§ **TASK**
In the entries below, find the line with "ATOM 3 C C . MET" and the line with "ATOM 34 C CA". Return those two lines and all lines between them, exactly.

Data entries:
::::
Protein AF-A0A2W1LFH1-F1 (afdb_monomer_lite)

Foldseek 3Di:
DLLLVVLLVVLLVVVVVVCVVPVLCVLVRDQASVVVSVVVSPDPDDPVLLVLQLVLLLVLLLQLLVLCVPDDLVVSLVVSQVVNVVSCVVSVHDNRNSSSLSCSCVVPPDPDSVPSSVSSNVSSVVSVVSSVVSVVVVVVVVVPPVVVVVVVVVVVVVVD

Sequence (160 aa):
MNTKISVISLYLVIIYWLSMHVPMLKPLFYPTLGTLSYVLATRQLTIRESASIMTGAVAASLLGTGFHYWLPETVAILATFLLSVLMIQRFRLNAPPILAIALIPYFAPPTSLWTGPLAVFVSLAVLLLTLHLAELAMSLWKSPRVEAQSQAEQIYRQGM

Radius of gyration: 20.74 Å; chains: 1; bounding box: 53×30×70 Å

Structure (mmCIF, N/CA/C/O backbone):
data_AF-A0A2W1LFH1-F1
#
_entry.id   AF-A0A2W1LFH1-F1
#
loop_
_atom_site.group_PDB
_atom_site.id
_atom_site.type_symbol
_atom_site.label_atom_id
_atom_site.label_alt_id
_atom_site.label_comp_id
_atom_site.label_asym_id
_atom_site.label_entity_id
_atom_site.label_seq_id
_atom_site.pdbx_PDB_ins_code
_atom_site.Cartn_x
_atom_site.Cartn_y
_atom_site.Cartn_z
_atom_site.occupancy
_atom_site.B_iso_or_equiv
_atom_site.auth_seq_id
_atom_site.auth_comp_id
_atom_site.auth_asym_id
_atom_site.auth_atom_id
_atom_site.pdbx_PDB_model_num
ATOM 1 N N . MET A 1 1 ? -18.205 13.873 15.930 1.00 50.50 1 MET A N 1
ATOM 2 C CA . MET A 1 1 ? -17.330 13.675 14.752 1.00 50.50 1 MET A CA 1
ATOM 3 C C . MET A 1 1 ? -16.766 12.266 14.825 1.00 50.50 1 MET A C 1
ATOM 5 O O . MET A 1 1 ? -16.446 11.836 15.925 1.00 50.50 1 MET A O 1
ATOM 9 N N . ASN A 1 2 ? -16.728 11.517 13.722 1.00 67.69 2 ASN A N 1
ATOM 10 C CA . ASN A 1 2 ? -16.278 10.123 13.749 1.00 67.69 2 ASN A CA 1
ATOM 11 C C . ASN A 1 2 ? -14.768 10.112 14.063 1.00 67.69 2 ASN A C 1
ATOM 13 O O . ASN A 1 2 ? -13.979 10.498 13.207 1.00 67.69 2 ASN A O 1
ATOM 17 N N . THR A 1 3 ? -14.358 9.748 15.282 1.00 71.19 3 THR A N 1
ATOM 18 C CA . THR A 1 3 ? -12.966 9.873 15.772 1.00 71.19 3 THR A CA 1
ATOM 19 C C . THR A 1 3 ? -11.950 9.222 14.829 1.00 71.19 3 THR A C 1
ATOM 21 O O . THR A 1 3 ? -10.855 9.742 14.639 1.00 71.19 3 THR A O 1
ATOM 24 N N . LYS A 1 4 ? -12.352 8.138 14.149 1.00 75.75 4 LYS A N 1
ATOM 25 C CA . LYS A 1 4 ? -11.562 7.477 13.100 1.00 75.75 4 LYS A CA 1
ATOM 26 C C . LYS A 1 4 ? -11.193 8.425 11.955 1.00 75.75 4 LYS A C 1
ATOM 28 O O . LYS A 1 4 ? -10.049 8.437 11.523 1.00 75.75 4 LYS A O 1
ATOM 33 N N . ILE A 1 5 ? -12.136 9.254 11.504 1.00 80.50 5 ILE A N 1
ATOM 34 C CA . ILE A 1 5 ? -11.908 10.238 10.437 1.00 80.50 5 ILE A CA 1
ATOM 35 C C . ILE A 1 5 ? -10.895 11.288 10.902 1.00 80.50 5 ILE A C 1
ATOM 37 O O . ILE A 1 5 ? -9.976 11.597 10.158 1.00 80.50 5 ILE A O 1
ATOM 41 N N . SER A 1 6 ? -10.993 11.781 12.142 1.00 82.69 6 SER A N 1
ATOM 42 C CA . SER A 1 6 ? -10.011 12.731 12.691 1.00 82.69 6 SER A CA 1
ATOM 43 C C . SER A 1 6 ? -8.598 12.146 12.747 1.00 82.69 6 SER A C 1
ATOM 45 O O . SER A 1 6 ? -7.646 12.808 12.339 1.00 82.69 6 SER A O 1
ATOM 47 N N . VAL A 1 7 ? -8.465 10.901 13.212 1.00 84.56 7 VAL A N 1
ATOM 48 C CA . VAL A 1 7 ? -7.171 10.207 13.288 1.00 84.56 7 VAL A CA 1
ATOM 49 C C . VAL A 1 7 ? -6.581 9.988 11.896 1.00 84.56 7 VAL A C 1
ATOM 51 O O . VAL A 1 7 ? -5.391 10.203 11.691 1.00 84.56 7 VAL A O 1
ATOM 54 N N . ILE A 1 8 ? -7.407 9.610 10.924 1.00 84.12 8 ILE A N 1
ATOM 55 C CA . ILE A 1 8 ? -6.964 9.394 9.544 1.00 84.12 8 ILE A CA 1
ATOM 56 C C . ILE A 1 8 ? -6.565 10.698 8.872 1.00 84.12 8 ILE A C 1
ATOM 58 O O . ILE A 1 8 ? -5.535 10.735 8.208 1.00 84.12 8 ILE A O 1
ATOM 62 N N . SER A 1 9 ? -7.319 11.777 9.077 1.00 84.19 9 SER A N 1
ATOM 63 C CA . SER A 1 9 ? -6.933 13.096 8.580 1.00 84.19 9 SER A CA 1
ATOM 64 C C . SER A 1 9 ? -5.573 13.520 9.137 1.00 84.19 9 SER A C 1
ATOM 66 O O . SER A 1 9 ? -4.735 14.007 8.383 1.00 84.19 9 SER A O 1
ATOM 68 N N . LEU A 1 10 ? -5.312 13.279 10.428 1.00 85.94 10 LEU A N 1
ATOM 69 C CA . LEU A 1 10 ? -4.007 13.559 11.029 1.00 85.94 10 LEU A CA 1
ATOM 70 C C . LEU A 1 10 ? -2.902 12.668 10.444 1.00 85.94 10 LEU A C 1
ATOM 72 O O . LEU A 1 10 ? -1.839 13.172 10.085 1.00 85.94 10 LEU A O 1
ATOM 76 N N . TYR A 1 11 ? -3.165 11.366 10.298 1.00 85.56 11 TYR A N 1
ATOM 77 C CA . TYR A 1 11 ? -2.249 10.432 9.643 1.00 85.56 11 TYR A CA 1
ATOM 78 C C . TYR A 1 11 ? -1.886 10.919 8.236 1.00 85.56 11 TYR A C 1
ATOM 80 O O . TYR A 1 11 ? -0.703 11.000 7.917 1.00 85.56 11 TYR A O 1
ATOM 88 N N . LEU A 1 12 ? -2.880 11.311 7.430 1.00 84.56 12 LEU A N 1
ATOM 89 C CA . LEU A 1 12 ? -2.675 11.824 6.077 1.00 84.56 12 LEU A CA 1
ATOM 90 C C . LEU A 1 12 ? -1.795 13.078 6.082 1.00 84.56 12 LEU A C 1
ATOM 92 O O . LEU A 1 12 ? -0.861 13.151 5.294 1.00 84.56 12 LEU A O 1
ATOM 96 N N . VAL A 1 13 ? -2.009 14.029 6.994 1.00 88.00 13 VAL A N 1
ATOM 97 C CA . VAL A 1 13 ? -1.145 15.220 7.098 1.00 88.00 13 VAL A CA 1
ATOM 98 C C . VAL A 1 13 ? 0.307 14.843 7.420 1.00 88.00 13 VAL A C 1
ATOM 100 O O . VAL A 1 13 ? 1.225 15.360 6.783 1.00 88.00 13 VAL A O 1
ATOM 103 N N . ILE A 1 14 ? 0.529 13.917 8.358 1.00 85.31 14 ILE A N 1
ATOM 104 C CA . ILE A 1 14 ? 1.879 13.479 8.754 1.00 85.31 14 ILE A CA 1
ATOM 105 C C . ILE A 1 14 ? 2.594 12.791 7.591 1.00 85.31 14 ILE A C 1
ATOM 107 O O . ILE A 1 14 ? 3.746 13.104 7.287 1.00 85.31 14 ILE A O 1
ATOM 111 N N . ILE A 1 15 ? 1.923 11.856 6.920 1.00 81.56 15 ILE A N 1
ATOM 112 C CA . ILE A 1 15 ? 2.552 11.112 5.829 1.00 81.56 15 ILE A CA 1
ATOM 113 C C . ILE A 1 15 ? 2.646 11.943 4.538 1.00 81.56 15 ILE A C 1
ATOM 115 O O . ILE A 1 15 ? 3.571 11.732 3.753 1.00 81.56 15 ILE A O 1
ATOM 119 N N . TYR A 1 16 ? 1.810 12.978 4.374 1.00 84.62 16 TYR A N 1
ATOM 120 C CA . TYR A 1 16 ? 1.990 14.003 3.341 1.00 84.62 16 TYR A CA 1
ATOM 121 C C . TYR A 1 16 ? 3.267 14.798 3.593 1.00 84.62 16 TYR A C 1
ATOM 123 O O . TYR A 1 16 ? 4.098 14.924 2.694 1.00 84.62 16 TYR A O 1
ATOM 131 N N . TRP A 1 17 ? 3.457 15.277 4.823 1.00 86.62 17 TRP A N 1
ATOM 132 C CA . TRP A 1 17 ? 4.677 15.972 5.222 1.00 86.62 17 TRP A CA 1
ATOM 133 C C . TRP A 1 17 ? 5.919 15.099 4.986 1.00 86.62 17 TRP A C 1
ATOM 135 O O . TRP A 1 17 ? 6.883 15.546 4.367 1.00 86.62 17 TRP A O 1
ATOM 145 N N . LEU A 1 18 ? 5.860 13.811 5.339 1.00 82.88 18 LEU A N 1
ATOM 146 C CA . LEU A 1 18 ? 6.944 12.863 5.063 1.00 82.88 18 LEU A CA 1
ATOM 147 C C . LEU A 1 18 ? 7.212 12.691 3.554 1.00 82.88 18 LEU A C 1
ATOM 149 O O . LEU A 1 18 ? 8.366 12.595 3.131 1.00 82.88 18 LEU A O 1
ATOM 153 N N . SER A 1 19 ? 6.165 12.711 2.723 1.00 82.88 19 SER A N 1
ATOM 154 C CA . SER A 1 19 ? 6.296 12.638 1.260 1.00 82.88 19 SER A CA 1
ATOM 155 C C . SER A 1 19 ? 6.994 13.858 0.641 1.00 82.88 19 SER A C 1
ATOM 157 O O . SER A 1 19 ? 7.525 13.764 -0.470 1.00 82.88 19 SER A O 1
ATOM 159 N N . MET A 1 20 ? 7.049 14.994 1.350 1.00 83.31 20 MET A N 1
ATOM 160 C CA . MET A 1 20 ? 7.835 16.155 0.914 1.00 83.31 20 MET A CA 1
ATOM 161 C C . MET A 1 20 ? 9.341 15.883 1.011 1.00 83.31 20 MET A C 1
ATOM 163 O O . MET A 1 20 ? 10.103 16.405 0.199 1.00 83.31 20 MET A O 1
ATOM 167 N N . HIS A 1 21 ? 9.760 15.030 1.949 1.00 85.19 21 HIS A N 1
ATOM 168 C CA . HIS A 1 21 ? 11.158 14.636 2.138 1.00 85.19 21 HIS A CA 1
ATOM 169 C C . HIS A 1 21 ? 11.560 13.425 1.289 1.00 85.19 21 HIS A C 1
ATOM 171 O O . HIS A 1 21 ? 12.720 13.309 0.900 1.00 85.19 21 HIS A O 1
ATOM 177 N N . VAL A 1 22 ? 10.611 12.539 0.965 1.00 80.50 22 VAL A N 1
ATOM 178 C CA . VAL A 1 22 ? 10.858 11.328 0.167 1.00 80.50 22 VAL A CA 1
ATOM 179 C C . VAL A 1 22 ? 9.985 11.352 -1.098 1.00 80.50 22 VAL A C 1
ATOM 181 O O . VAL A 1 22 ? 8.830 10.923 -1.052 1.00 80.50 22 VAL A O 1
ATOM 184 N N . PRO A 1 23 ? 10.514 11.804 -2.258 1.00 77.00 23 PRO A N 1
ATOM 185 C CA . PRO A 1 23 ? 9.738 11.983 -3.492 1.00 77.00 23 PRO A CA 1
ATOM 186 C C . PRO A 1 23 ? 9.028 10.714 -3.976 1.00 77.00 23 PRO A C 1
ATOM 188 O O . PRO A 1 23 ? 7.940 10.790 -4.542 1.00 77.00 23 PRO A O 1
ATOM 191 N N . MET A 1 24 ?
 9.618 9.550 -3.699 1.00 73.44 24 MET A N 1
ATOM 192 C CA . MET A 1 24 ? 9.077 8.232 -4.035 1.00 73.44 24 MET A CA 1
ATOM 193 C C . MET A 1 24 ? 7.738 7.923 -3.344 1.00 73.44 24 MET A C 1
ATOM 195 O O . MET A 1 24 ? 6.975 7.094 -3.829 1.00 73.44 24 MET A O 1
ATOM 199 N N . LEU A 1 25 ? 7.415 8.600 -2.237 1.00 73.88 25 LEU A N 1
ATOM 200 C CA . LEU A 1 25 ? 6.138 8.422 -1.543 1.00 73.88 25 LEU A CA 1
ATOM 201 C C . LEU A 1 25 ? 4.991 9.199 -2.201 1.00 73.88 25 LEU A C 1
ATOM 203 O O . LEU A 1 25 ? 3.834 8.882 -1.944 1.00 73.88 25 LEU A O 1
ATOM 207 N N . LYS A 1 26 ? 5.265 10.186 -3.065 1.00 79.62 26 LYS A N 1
::::
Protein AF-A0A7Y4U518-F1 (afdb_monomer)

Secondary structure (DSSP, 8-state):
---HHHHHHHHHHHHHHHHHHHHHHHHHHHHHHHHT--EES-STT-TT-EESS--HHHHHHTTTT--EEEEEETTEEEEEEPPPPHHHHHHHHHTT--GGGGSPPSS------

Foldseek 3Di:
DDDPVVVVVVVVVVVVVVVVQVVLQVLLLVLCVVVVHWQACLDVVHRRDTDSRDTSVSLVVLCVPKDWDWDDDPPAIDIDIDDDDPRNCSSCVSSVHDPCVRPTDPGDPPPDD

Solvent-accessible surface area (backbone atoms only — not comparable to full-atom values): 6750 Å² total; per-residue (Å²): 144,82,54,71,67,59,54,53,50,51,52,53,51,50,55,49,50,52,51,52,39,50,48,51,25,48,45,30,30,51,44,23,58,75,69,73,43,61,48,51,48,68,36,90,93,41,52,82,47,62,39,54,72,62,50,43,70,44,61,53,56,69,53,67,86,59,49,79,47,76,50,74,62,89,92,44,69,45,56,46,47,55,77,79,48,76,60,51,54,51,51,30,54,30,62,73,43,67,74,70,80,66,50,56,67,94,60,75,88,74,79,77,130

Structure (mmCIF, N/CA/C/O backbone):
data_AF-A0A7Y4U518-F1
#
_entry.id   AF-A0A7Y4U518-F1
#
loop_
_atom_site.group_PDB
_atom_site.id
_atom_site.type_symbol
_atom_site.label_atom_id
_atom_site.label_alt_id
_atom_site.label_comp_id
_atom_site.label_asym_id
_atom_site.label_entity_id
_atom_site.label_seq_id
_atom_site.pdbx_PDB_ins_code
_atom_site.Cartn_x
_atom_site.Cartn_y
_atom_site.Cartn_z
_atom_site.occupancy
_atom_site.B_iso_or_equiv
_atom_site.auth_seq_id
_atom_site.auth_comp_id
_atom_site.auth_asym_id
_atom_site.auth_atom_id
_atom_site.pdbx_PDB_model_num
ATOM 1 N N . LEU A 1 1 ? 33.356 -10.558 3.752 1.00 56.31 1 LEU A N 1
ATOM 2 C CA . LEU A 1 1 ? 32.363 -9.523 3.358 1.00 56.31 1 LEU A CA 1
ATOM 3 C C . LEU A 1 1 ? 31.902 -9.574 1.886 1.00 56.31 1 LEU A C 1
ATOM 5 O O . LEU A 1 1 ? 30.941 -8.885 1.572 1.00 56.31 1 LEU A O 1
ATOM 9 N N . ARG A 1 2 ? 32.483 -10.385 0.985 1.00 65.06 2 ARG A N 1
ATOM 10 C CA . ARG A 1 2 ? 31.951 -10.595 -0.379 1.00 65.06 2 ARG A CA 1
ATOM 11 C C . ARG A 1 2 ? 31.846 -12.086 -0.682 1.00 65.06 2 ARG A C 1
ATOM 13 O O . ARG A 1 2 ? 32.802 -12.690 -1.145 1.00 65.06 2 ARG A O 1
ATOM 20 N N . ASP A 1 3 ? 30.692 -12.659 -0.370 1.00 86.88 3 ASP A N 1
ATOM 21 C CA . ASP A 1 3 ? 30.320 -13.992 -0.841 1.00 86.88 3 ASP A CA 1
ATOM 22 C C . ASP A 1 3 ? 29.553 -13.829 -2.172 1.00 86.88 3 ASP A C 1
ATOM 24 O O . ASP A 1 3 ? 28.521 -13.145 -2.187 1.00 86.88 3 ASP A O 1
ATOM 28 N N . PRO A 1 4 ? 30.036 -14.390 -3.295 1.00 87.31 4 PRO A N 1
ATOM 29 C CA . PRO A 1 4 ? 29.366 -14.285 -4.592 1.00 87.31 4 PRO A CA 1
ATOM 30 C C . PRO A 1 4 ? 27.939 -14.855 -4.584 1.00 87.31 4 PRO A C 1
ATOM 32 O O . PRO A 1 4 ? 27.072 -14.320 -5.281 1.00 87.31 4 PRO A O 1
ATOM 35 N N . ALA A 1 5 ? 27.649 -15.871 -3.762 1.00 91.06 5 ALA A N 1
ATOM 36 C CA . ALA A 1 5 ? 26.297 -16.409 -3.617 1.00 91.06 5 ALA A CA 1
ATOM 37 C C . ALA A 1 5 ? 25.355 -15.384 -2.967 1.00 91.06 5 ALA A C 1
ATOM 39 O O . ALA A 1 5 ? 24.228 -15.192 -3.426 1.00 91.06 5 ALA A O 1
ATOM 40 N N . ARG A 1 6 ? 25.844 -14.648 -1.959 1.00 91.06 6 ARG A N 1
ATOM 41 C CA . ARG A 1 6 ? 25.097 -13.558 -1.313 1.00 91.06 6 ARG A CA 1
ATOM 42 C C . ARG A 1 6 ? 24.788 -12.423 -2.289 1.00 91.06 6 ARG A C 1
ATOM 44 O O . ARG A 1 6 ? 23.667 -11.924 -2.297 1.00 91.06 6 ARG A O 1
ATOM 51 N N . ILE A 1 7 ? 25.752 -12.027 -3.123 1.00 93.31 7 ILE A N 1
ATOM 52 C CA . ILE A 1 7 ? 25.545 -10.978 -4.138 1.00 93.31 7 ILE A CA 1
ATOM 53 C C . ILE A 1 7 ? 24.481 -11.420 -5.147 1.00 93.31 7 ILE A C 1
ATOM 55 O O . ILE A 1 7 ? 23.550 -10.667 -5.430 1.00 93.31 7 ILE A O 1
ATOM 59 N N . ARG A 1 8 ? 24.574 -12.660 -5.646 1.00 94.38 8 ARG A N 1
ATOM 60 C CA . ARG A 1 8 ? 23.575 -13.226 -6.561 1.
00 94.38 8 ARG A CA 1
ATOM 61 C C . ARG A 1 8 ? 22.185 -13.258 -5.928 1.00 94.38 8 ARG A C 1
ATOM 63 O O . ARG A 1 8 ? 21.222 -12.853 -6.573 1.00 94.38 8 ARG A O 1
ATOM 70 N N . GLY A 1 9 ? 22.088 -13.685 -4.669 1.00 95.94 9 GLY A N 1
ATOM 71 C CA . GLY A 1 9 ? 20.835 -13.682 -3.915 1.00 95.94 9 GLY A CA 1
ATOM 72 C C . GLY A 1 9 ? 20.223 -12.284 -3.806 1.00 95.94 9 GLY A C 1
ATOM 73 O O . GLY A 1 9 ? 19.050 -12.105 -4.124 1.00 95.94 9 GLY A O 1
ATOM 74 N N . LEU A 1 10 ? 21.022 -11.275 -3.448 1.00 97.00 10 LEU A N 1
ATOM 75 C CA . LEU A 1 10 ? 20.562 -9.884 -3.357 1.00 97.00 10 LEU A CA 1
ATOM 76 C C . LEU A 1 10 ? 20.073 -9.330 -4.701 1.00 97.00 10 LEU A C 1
::::
§ **REPLY**
ATOM 3 C C . MET A 1 1 ? -16.766 12.266 14.825 1.00 50.50 1 MET A C 1
ATOM 5 O O . MET A 1 1 ? -16.446 11.836 15.925 1.00 50.50 1 MET A O 1
ATOM 9 N N . ASN A 1 2 ? -16.728 11.517 13.722 1.00 67.69 2 ASN A N 1
ATOM 10 C CA . ASN A 1 2 ? -16.278 10.123 13.749 1.00 67.69 2 ASN A CA 1
ATOM 11 C C . ASN A 1 2 ? -14.768 10.112 14.063 1.00 67.69 2 ASN A C 1
ATOM 13 O O . ASN A 1 2 ? -13.979 10.498 13.207 1.00 67.69 2 ASN A O 1
ATOM 17 N N . THR A 1 3 ? -14.358 9.748 15.282 1.00 71.19 3 THR A N 1
ATOM 18 C CA . THR A 1 3 ? -12.966 9.873 15.772 1.00 71.19 3 THR A CA 1
ATOM 19 C C . THR A 1 3 ? -11.950 9.222 14.829 1.00 71.19 3 THR A C 1
ATOM 21 O O . THR A 1 3 ? -10.855 9.742 14.639 1.00 71.19 3 THR A O 1
ATOM 24 N N . LYS A 1 4 ? -12.352 8.138 14.149 1.00 75.75 4 LYS A N 1
ATOM 25 C CA . LYS A 1 4 ? -11.562 7.477 13.100 1.00 75.75 4 LYS A CA 1
ATOM 26 C C . LYS A 1 4 ? -11.193 8.425 11.955 1.00 75.75 4 LYS A C 1
ATOM 28 O O . LYS A 1 4 ? -10.049 8.437 11.523 1.00 75.75 4 LYS A O 1
ATOM 33 N N . ILE A 1 5 ? -12.136 9.254 11.504 1.00 80.50 5 ILE A N 1
ATOM 34 C CA . ILE A 1 5 ? -11.908 10.238 10.437 1.00 80.50 5 ILE A CA 1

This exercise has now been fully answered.